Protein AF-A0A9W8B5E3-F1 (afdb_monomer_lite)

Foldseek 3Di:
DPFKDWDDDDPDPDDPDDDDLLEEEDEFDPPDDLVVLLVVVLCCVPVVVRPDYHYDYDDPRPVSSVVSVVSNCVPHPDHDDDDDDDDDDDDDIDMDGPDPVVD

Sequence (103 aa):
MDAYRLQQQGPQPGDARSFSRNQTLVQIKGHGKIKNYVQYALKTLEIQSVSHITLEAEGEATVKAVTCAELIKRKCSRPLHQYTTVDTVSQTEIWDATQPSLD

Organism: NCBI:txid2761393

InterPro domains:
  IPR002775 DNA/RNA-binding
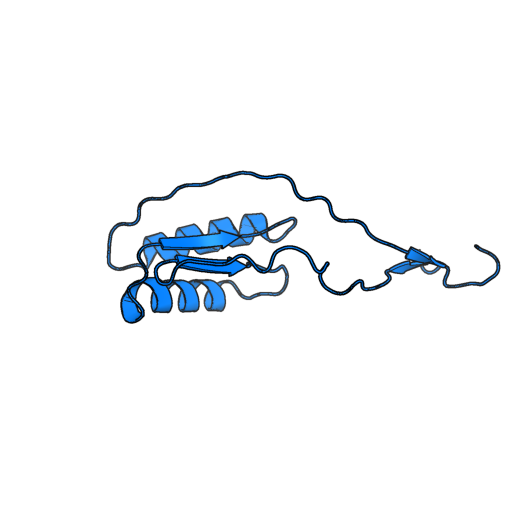 protein Alba-like [PF01918] (26-88)
  IPR036882 Alba-like domain superfamily [G3DSA:3.30.110.20] (19-102)
  IPR036882 Alba-like domain superfamily [SSF82704] (26-99)
  IPR051958 Alba-like nucleic acid-binding [PTHR13516] (1-102)

Secondary structure (DSSP, 8-state):
-TTEEE--PPPPS-------TTEEEEE--TT--HHHHHHHHHHHHHTS--SEEEEE--TTHHHHHHHHHHHHHHH-SS----------------EEESSTT--

pLDDT: mean 84.97, std 14.46, range [47.03, 98.19]

Radius of gyration: 18.25 Å; chains: 1; bounding box: 45×28×48 Å

Structure (mmCIF, N/CA/C/O backbone):
data_AF-A0A9W8B5E3-F1
#
_entry.id   AF-A0A9W8B5E3-F1
#
loop_
_atom_site.group_PDB
_atom_site.id
_atom_site.type_symbol
_atom_site.label_atom_id
_atom_site.label_alt_id
_atom_site.label_comp_id
_atom_site.label_asym_id
_atom_site.label_entity_id
_atom_site.label_seq_id
_atom_site.pdbx_PDB_ins_code
_atom_site.Cartn_x
_atom_site.Cartn_y
_atom_site.Cartn_z
_atom_site.occupancy
_atom_site.B_iso_or_equiv
_atom_site.auth_seq_id
_atom_site.auth_comp_id
_atom_site.auth_asym_id
_atom_site.auth_atom_id
_atom_site.pdbx_PDB_model_num
ATOM 1 N N . MET A 1 1 ? 24.596 -10.218 -21.539 1.00 54.56 1 MET A N 1
ATOM 2 C CA . MET A 1 1 ? 23.637 -9.154 -21.156 1.00 54.56 1 MET A CA 1
ATOM 3 C C . MET A 1 1 ? 24.360 -7.890 -20.669 1.00 54.56 1 MET A C 1
ATOM 5 O O . MET A 1 1 ? 23.692 -6.923 -20.347 1.00 54.56 1 MET A O 1
ATOM 9 N N . ASP A 1 2 ? 25.700 -7.842 -20.700 1.00 60.84 2 ASP A N 1
ATOM 10 C CA . ASP A 1 2 ? 26.528 -6.756 -20.132 1.00 60.84 2 ASP A CA 1
ATOM 11 C C . ASP A 1 2 ? 26.773 -5.547 -21.064 1.00 60.84 2 ASP A C 1
ATOM 13 O O . ASP A 1 2 ? 27.555 -4.652 -20.745 1.00 60.84 2 ASP A O 1
ATOM 17 N N . ALA A 1 3 ? 26.128 -5.525 -22.235 1.00 70.44 3 ALA A N 1
ATOM 18 C CA . ALA A 1 3 ? 26.364 -4.532 -23.288 1.00 70.44 3 ALA A CA 1
ATOM 19 C C . ALA A 1 3 ? 25.508 -3.253 -23.163 1.00 70.44 3 ALA A C 1
ATOM 21 O O . ALA A 1 3 ? 25.699 -2.325 -23.942 1.00 70.44 3 ALA A O 1
ATOM 22 N N . TYR A 1 4 ? 24.580 -3.192 -22.199 1.00 74.38 4 TYR A N 1
ATOM 23 C CA . TYR A 1 4 ? 23.672 -2.058 -22.004 1.00 74.38 4 TYR A CA 1
ATOM 24 C C . TYR A 1 4 ? 23.545 -1.705 -20.521 1.00 74.38 4 TYR A C 1
ATOM 26 O O . TYR A 1 4 ? 23.438 -2.590 -19.668 1.00 74.38 4 TYR A O 1
ATOM 34 N N . ARG A 1 5 ? 23.547 -0.409 -20.205 1.00 78.56 5 ARG A N 1
ATOM 35 C CA . ARG A 1 5 ? 23.338 0.125 -18.856 1.00 78.56 5 ARG A CA 1
ATOM 36 C C . ARG A 1 5 ? 22.047 0.937 -18.843 1.00 78.56 5 ARG A C 1
ATOM 38 O O . ARG A 1 5 ? 21.889 1.855 -19.637 1.00 78.56 5 ARG A O 1
ATOM 45 N N . LEU A 1 6 ? 21.148 0.620 -17.910 1.00 78.12 6 LEU A N 1
ATOM 46 C CA . LEU A 1 6 ? 19.941 1.412 -17.685 1.00 78.12 6 LEU A CA 1
ATOM 47 C C . LEU A 1 6 ? 20.337 2.820 -17.234 1.00 78.12 6 LEU A C 1
ATOM 49 O O . LEU A 1 6 ? 21.021 2.985 -16.215 1.00 78.12 6 LEU A O 1
ATOM 53 N N . GLN A 1 7 ? 19.880 3.826 -17.967 1.00 75.25 7 GLN A N 1
ATOM 54 C CA . GLN A 1 7 ? 19.996 5.208 -17.548 1.00 75.25 7 GLN A CA 1
ATOM 55 C C . GLN A 1 7 ? 18.989 5.439 -16.415 1.00 75.25 7 GLN A C 1
ATOM 57 O O . GLN A 1 7 ? 17.779 5.311 -16.599 1.00 75.25 7 GLN A O 1
ATOM 62 N N . GLN A 1 8 ? 19.472 5.763 -15.213 1.00 61.88 8 GLN A N 1
ATOM 63 C CA . GLN A 1 8 ? 18.577 6.148 -14.123 1.00 61.88 8 GLN A CA 1
ATOM 64 C C . GLN A 1 8 ? 17.997 7.529 -14.437 1.00 61.88 8 GLN A C 1
ATOM 66 O O . GLN A 1 8 ? 18.639 8.547 -14.180 1.00 61.88 8 GLN A O 1
ATOM 71 N N . GLN A 1 9 ? 16.790 7.583 -15.002 1.00 53.81 9 GLN A N 1
A
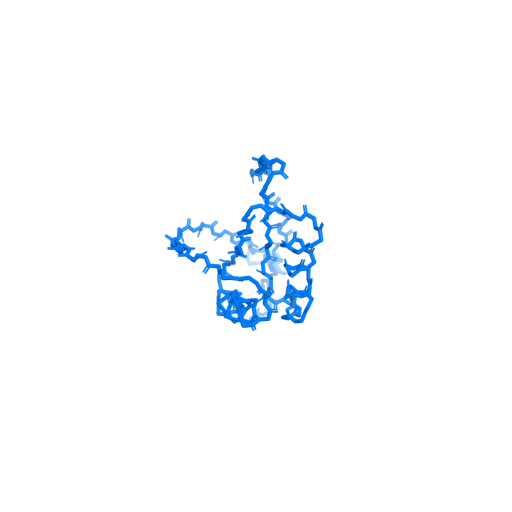TOM 72 C CA . GLN A 1 9 ? 16.033 8.828 -15.008 1.00 53.81 9 GLN A CA 1
ATOM 73 C C . GLN A 1 9 ? 15.536 9.115 -13.590 1.00 53.81 9 GLN A C 1
ATOM 75 O O . GLN A 1 9 ? 14.949 8.259 -12.925 1.00 53.81 9 GLN A O 1
ATOM 80 N N . GLY A 1 10 ? 15.786 10.341 -13.123 1.00 54.22 10 GLY A N 1
ATOM 81 C CA . GLY A 1 10 ? 15.102 10.878 -11.952 1.00 54.22 10 GLY A CA 1
ATOM 82 C C . GLY A 1 10 ? 13.583 10.892 -12.174 1.00 54.22 10 GLY A C 1
ATOM 83 O O . GLY A 1 10 ? 13.135 10.785 -13.318 1.00 54.22 10 GLY A O 1
ATOM 84 N N . PRO A 1 11 ? 12.777 11.007 -11.104 1.00 55.97 11 PRO A N 1
ATOM 85 C CA . PRO A 1 11 ? 11.323 11.051 -11.232 1.00 55.97 11 PRO A CA 1
ATOM 86 C C . PRO A 1 11 ? 10.924 12.092 -12.284 1.00 55.97 11 PRO A C 1
ATOM 88 O O . PRO A 1 11 ? 11.416 13.222 -12.244 1.00 55.97 11 PRO A O 1
ATOM 91 N N . GLN A 1 12 ? 10.070 11.701 -13.239 1.00 56.22 12 GLN A N 1
ATOM 92 C CA . GLN A 1 12 ? 9.578 12.639 -14.246 1.00 56.22 12 GLN A CA 1
ATOM 93 C C . GLN A 1 12 ? 8.935 13.839 -13.528 1.00 56.22 12 GLN A C 1
ATOM 95 O O . GLN A 1 12 ? 8.170 13.635 -12.580 1.00 56.22 12 GLN A O 1
ATOM 100 N N . PRO A 1 13 ? 9.245 15.086 -13.929 1.00 47.03 13 PRO A N 1
ATOM 101 C CA . PRO A 1 13 ? 8.647 16.280 -13.351 1.00 47.03 13 PRO A CA 1
ATOM 102 C C . PRO A 1 13 ? 7.211 16.412 -13.868 1.00 47.03 13 PRO A C 1
ATOM 104 O O . PRO A 1 13 ? 6.914 17.184 -14.772 1.00 47.03 13 PRO A O 1
ATOM 107 N N . GLY A 1 14 ? 6.320 15.612 -13.303 1.00 50.00 14 GLY A N 1
ATOM 108 C CA . GLY A 1 14 ? 4.895 15.624 -13.572 1.00 50.00 14 GLY A CA 1
ATOM 109 C C . GLY A 1 14 ? 4.192 15.159 -12.311 1.00 50.00 14 GLY A C 1
ATOM 110 O O . GLY A 1 14 ? 4.506 14.101 -11.782 1.00 50.00 14 GLY A O 1
ATOM 111 N N . ASP A 1 15 ? 3.271 15.977 -11.824 1.00 52.16 15 ASP A N 1
ATOM 112 C CA . ASP A 1 15 ? 2.357 15.681 -10.723 1.00 52.16 15 ASP A CA 1
ATOM 113 C C . ASP A 1 15 ? 2.914 15.884 -9.309 1.00 52.16 15 ASP A C 1
ATOM 115 O O . ASP A 1 15 ? 2.887 15.000 -8.449 1.00 52.16 15 ASP A O 1
ATOM 119 N N . ALA A 1 16 ? 3.266 17.132 -8.988 1.00 51.34 16 ALA A N 1
ATOM 120 C CA . ALA A 1 16 ? 3.060 17.616 -7.624 1.00 51.34 16 ALA A CA 1
ATOM 121 C C . ALA A 1 16 ? 1.550 17.574 -7.317 1.00 51.34 16 ALA A C 1
ATOM 123 O O . ALA A 1 16 ? 0.821 18.553 -7.493 1.00 51.34 16 ALA A O 1
ATOM 124 N N . ARG A 1 17 ? 1.051 16.402 -6.913 1.00 60.91 17 ARG A N 1
ATOM 125 C CA . ARG A 1 17 ? -0.358 16.220 -6.567 1.00 60.91 17 ARG A CA 1
ATOM 126 C C . ARG A 1 17 ? -0.654 17.044 -5.323 1.00 60.91 17 ARG A C 1
ATOM 128 O O . ARG A 1 17 ? -0.105 16.811 -4.248 1.00 60.91 17 ARG A O 1
ATOM 135 N N . SER A 1 18 ? -1.511 18.040 -5.496 1.00 59.34 18 SER A N 1
ATOM 136 C CA . SER A 1 18 ? -1.956 18.901 -4.409 1.00 59.34 18 SER A CA 1
ATOM 137 C C . SER A 1 18 ? -3.025 18.162 -3.612 1.00 59.34 18 SER A C 1
ATOM 139 O O . SER A 1 18 ? -4.165 18.047 -4.056 1.00 59.34 18 SER A O 1
ATOM 141 N N . PHE A 1 19 ? -2.662 17.631 -2.446 1.00 64.31 19 PHE A N 1
ATOM 142 C CA . PHE A 1 19 ? -3.630 17.030 -1.529 1.00 64.31 19 PHE A CA 1
ATOM 143 C C . PHE A 1 19 ? -4.260 18.104 -0.644 1.00 64.31 19 PHE A C 1
ATOM 145 O O . PHE A 1 19 ? -3.578 19.000 -0.143 1.00 64.31 19 PHE A O 1
ATOM 152 N N . SER A 1 20 ? -5.572 18.003 -0.420 1.00 72.06 20 SER A N 1
ATOM 153 C CA . SER A 1 20 ? -6.231 18.796 0.620 1.00 72.06 20 SER A CA 1
ATOM 154 C C . SER A 1 20 ? -5.685 18.404 1.999 1.00 72.06 20 SER A C 1
ATOM 156 O O . SER A 1 20 ? -5.272 17.264 2.200 1.00 72.06 20 SER A O 1
ATOM 158 N N . ARG A 1 21 ? -5.738 19.320 2.978 1.00 71.38 21 ARG A N 1
ATOM 159 C CA . ARG A 1 21 ? -5.231 19.117 4.355 1.00 71.38 21 ARG A CA 1
ATOM 160 C C . ARG A 1 21 ? -5.725 17.833 5.039 1.00 71.38 21 ARG A C 1
ATOM 162 O O . ARG A 1 21 ? -5.069 17.352 5.953 1.00 71.38 21 ARG A O 1
ATOM 169 N N . ASN A 1 22 ? -6.855 17.282 4.592 1.00 82.31 22 ASN A N 1
ATOM 170 C CA . ASN A 1 22 ? -7.489 16.100 5.178 1.00 82.31 22 ASN A CA 1
ATOM 171 C C . ASN A 1 22 ? -7.178 14.789 4.434 1.00 82.31 22 ASN A C 1
ATOM 173 O O . ASN A 1 22 ? -7.836 13.780 4.692 1.00 82.31 22 ASN A O 1
ATOM 177 N N . GLN A 1 23 ? -6.221 14.794 3.504 1.00 85.94 23 GLN A N 1
ATOM 178 C CA . GLN A 1 23 ? -5.841 13.633 2.701 1.00 85.94 23 GLN A CA 1
ATOM 179 C C . GLN A 1 23 ? -4.331 13.409 2.750 1.00 85.94 23 GLN A C 1
ATOM 181 O O . GLN A 1 23 ? -3.540 14.344 2.864 1.00 85.94 23 GLN A O 1
ATOM 186 N N . THR A 1 24 ? -3.913 12.150 2.661 1.00 91.31 24 THR A N 1
ATOM 187 C CA . THR A 1 24 ? -2.492 11.786 2.610 1.00 91.31 24 THR A CA 1
ATOM 188 C C . THR A 1 24 ? -2.268 10.652 1.623 1.00 91.31 24 THR A C 1
ATOM 190 O O . THR A 1 24 ? -2.950 9.630 1.687 1.00 91.31 24 THR A O 1
ATOM 193 N N . LEU A 1 25 ? -1.287 10.819 0.737 1.00 92.31 25 LEU A N 1
ATOM 194 C CA . LEU A 1 25 ? -0.812 9.781 -0.173 1.00 92.31 25 LEU A CA 1
ATOM 195 C C . LEU A 1 25 ? 0.410 9.080 0.419 1.00 92.31 25 LEU A C 1
ATOM 197 O O . LEU A 1 25 ? 1.381 9.724 0.814 1.00 92.31 25 LEU A O 1
ATOM 201 N N . VAL A 1 26 ? 0.380 7.752 0.425 1.00 94.62 26 VAL A N 1
ATOM 202 C CA . VAL A 1 26 ? 1.504 6.897 0.801 1.00 94.62 26 VAL A CA 1
ATOM 203 C C . VAL A 1 26 ? 1.897 6.069 -0.413 1.00 94.62 26 VAL A C 1
ATOM 205 O O . VAL A 1 26 ? 1.183 5.146 -0.803 1.00 94.62 26 VAL A O 1
ATOM 208 N N . GLN A 1 27 ? 3.055 6.378 -0.994 1.00 94.81 27 GLN A N 1
ATOM 209 C CA . GLN A 1 27 ? 3.607 5.589 -2.091 1.00 94.81 27 GLN A CA 1
ATOM 210 C C . GLN A 1 27 ? 4.348 4.362 -1.558 1.00 94.81 27 GLN A C 1
ATOM 212 O O . GLN A 1 27 ? 5.353 4.462 -0.843 1.00 94.81 27 GLN A O 1
ATOM 217 N N . ILE A 1 28 ? 3.858 3.187 -1.926 1.00 96.38 28 ILE A N 1
ATOM 218 C CA . ILE A 1 28 ? 4.463 1.904 -1.594 1.00 96.38 28 ILE A CA 1
ATOM 219 C C . ILE A 1 28 ? 5.504 1.583 -2.665 1.00 96.38 28 ILE A C 1
ATOM 221 O O . ILE A 1 28 ? 5.204 1.544 -3.853 1.00 96.38 28 ILE A O 1
ATOM 225 N N . LYS A 1 29 ? 6.749 1.355 -2.242 1.00 94.06 29 LYS A N 1
ATOM 226 C CA . LYS A 1 29 ? 7.892 1.105 -3.129 1.00 94.06 29 LYS A CA 1
ATOM 227 C C . LYS A 1 29 ? 8.450 -0.307 -2.934 1.00 94.06 29 LYS A C 1
ATOM 229 O O . LYS A 1 29 ? 8.334 -0.895 -1.848 1.00 94.06 29 LYS A O 1
ATOM 234 N N . GLY A 1 30 ? 9.101 -0.833 -3.972 1.00 88.50 30 GLY A N 1
ATOM 235 C CA . GLY A 1 30 ? 9.683 -2.183 -4.029 1.00 88.50 30 GLY A CA 1
ATOM 236 C C . GLY A 1 30 ? 10.611 -2.530 -2.859 1.00 88.50 30 GLY A C 1
ATOM 237 O O . GLY A 1 30 ? 10.437 -3.554 -2.202 1.00 88.50 30 GLY A O 1
ATOM 238 N N . HIS A 1 31 ? 11.488 -1.610 -2.454 1.00 90.06 31 HIS A N 1
ATOM 239 C CA . HIS A 1 31 ? 12.418 -1.828 -1.332 1.00 90.06 31 HIS A CA 1
ATOM 240 C C . HIS A 1 31 ? 11.871 -1.427 0.051 1.00 90.06 31 HIS A C 1
ATOM 242 O O . HIS A 1 31 ? 12.502 -1.682 1.078 1.00 90.06 31 HIS A O 1
ATOM 248 N N . GLY A 1 32 ? 10.692 -0.804 0.119 1.00 93.00 32 GLY A N 1
ATOM 249 C CA . GLY A 1 32 ? 10.116 -0.346 1.382 1.00 93.00 32 GLY A CA 1
ATOM 250 C C . GLY A 1 32 ? 9.593 -1.488 2.258 1.00 93.00 32 GLY A C 1
ATOM 251 O O . GLY A 1 32 ? 8.989 -2.447 1.767 1.00 93.00 32 GLY A O 1
ATOM 252 N N . LYS A 1 33 ? 9.786 -1.373 3.578 1.00 96.50 33 LYS A N 1
ATOM 253 C CA . LYS A 1 33 ? 9.319 -2.362 4.564 1.00 96.50 33 LYS A CA 1
ATOM 254 C C . LYS A 1 33 ? 7.838 -2.153 4.886 1.00 96.50 33 LYS A C 1
ATOM 256 O O . LYS A 1 33 ? 7.454 -1.068 5.315 1.00 96.50 33 LYS A O 1
ATOM 261 N N . ILE A 1 34 ? 7.038 -3.220 4.806 1.00 97.81 34 ILE A N 1
ATOM 262 C CA . ILE A 1 34 ? 5.595 -3.221 5.136 1.00 97.81 34 ILE A CA 1
ATOM 263 C C . ILE A 1 34 ? 5.324 -2.580 6.504 1.00 97.81 34 ILE A C 1
ATOM 265 O O . ILE A 1 34 ? 4.450 -1.726 6.627 1.00 97.81 34 ILE A O 1
ATOM 269 N N . LYS A 1 35 ? 6.115 -2.940 7.526 1.00 97.88 35 LYS A N 1
ATOM 270 C CA . LYS A 1 35 ? 5.977 -2.402 8.888 1.00 97.88 35 LYS A CA 1
ATOM 271 C C . LYS A 1 35 ? 5.983 -0.871 8.912 1.00 97.88 35 LYS A C 1
ATOM 273 O O . LYS A 1 35 ? 5.164 -0.286 9.610 1.00 97.88 35 LYS A O 1
ATOM 278 N N . ASN A 1 36 ? 6.868 -0.241 8.141 1.00 97.81 36 ASN A N 1
ATOM 279 C CA . ASN A 1 36 ? 7.015 1.211 8.137 1.00 97.81 36 ASN A CA 1
ATOM 280 C C . ASN A 1 36 ? 5.780 1.881 7.524 1.00 97.81 36 ASN A C 1
ATOM 282 O O . ASN A 1 36 ? 5.266 2.839 8.093 1.00 97.81 36 ASN A O 1
ATOM 286 N N . TYR A 1 37 ? 5.265 1.338 6.416 1.00 97.94 37 TYR A N 1
ATOM 287 C CA . TYR A 1 37 ? 4.049 1.843 5.774 1.00 97.94 37 TYR A CA 1
ATOM 288 C C . TYR A 1 37 ? 2.830 1.728 6.685 1.00 97.94 37 TYR A C 1
ATOM 290 O O . TYR A 1 37 ? 2.092 2.695 6.852 1.00 97.94 37 TYR A O 1
ATOM 298 N N . VAL A 1 38 ? 2.654 0.571 7.327 1.00 97.88 38 VAL A N 1
ATOM 299 C CA . VAL A 1 38 ? 1.538 0.337 8.252 1.00 97.88 38 VAL A CA 1
ATOM 300 C C . VAL A 1 38 ? 1.631 1.264 9.468 1.00 97.88 38 VAL A C 1
ATOM 302 O O . VAL A 1 38 ? 0.635 1.872 9.845 1.00 97.88 38 VAL A O 1
ATOM 305 N N . GLN A 1 39 ? 2.818 1.416 10.066 1.00 97.38 39 GLN A N 1
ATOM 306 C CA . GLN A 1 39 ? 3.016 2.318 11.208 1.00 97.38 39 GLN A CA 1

● ● ● ●

> _Prompt_:
Copy out every line of the data where the word "superfamily" occurs.

> _Exercise response_:
  IPR036882 Alba-like domain superfamily [G3DSA:3.30.110.20] (19-102)
  IPR036882 Alba-like domain superfamily [SSF82704] (26-99)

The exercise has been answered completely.